_Problem requirements_: Extract only the lines from the start of the entries below to the line with "ATOM 1 N N .", inclusive; omit every picture.

[Records excerpted from a collection]
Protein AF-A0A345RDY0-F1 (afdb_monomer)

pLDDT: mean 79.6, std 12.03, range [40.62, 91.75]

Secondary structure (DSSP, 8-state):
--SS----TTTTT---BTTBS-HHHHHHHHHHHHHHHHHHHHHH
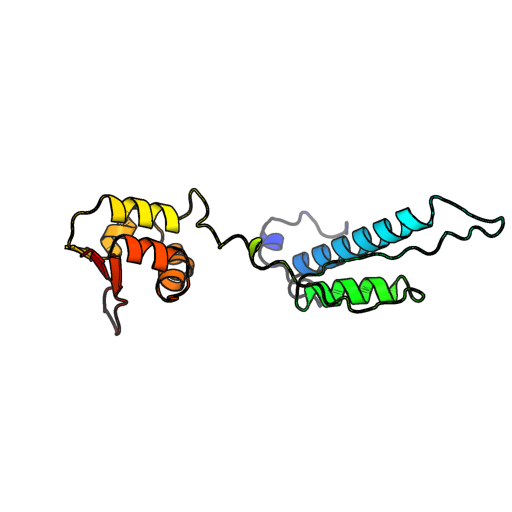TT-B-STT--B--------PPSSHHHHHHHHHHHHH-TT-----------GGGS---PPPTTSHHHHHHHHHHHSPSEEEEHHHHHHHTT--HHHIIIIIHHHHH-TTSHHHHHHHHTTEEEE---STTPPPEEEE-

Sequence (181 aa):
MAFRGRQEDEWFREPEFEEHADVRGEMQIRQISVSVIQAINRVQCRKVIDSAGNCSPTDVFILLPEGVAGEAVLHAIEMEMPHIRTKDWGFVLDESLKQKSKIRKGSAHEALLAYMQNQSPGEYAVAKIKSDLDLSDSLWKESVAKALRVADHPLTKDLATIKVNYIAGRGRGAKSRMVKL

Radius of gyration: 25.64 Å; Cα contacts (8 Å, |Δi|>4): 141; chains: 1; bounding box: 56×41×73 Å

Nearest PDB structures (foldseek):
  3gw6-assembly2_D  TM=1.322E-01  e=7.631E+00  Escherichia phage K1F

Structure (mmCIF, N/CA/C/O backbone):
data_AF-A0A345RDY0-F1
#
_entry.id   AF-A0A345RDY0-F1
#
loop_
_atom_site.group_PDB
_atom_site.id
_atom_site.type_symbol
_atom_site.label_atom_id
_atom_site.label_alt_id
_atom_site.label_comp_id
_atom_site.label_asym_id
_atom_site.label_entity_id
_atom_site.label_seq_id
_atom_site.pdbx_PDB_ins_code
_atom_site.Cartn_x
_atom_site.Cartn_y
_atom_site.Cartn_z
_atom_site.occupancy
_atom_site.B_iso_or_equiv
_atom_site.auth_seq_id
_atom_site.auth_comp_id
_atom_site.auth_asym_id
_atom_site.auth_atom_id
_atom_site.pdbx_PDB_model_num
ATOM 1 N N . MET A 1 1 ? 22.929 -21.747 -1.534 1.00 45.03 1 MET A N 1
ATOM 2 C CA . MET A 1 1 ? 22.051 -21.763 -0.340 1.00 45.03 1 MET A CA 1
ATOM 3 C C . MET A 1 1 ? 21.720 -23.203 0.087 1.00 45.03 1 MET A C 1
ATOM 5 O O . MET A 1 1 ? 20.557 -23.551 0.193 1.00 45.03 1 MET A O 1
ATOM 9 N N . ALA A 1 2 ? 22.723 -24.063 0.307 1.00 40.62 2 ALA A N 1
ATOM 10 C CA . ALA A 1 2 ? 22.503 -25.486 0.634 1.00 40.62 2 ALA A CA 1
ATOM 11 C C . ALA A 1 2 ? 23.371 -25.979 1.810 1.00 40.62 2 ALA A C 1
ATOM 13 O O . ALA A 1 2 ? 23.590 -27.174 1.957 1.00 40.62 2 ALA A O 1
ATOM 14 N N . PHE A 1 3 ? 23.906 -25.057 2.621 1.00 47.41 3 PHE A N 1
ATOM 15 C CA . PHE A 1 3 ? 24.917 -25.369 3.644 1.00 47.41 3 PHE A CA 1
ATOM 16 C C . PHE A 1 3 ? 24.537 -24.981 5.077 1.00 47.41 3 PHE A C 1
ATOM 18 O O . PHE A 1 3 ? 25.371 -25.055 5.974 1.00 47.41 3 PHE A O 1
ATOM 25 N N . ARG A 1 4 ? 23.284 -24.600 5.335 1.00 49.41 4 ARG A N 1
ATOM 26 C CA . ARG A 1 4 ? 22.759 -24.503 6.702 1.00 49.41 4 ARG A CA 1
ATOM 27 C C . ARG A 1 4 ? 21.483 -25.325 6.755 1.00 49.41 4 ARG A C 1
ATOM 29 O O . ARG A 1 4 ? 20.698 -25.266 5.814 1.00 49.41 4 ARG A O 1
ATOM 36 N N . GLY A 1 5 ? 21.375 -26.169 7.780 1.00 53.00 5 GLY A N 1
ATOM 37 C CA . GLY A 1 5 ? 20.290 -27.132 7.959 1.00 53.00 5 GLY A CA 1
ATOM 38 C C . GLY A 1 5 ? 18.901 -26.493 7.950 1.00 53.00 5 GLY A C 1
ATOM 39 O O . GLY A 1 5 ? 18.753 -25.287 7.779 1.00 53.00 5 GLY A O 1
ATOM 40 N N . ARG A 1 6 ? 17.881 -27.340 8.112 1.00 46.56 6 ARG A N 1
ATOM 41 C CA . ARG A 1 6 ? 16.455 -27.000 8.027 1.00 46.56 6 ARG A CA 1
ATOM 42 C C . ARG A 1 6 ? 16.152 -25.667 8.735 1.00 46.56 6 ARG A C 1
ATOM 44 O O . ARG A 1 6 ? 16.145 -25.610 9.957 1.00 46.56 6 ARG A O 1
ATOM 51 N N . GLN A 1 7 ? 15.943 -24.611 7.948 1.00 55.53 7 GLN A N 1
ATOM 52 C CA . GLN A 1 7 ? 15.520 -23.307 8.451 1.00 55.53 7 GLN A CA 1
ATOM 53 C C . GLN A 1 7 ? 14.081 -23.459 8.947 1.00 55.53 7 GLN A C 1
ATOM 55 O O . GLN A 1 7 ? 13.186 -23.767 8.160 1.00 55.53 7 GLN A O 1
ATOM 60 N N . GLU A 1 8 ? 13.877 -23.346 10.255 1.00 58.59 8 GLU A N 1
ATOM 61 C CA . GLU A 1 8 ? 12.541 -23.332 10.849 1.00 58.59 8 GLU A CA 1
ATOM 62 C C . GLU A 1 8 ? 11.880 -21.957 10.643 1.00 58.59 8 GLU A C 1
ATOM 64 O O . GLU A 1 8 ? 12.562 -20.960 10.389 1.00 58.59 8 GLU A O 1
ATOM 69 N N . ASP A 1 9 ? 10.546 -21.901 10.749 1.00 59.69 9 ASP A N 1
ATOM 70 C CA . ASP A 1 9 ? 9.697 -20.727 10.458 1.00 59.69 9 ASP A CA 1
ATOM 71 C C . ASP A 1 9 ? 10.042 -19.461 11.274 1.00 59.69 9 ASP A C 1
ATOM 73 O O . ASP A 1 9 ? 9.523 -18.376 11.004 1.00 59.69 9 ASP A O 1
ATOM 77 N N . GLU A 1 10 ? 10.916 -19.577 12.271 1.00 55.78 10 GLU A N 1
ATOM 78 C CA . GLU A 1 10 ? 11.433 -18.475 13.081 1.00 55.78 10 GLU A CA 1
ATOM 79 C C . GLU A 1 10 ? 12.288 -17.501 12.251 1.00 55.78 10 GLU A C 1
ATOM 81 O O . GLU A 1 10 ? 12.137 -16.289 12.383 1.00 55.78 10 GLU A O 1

_Written response_:
Protein AF-A0A345RDY0-F1 (afdb_monomer)

pLDDT: mean 79.6, std 12.03, range [40.62, 91.75]

Secondary structure (DSSP, 8-state):
--SS----TTTTT---BTTBS-HHHHHHHHHHHHHHHHHHHHHH
TT-B-STT--B--------PPSSHHHHHHHHHHHHH-TT-----------GGGS---PPPTTSHHHHHHHHHHHSPSEEEEHHHHHHHTT--HHHIIIIIHHHHH-TTSHHHHHHHHTTEEEE---STTPPPEEEE-

Sequence (181 aa):
MAFRGRQEDEWFREPEFEEHADVRGEMQIRQISVSVIQAINRVQCRKVIDSAGNCSPTDVFILLPEGVAGEAVLHAIEMEMPHIRTKDWGFVLDESLKQKSKIRKGSAHEALLAYMQNQSPGEYAVAKIKSDLDLSDSLWKESVAKALRVADHPLTKDLATIKVNYIAGRGRGAKSRMVKL

Radius of gyration: 25.64 Å; Cα contacts (8 Å, |Δi|>4): 141; chains: 1; bounding box: 56×41×73 Å

Nearest PDB structures (foldseek):
  3gw6-assembly2_D  TM=1.322E-01  e=7.631E+00  Escherichia phage K1F

Structure (mmCIF, N/CA/C/O backbone):
data_AF-A0A345RDY0-F1
#
_entry.id   AF-A0A345RDY0-F1
#
loop_
_atom_site.group_PDB
_atom_site.id
_atom_site.type_symbol
_atom_site.label_atom_id
_atom_site.label_alt_id
_atom_site.label_comp_id
_atom_site.label_asym_id
_atom_site.label_entity_id
_atom_site.label_seq_id
_atom_site.pdbx_PDB_ins_code
_atom_site.Cartn_x
_atom_site.Cartn_y
_atom_site.Cartn_z
_atom_site.occupancy
_atom_site.B_iso_or_equiv
_atom_site.auth_seq_id
_atom_site.auth_comp_id
_atom_site.auth_asym_id
_atom_site.auth_atom_id
_atom_site.pdbx_PDB_model_num
ATOM 1 N N . MET A 1 1 ? 22.929 -21.747 -1.534 1.00 45.03 1 MET A N 1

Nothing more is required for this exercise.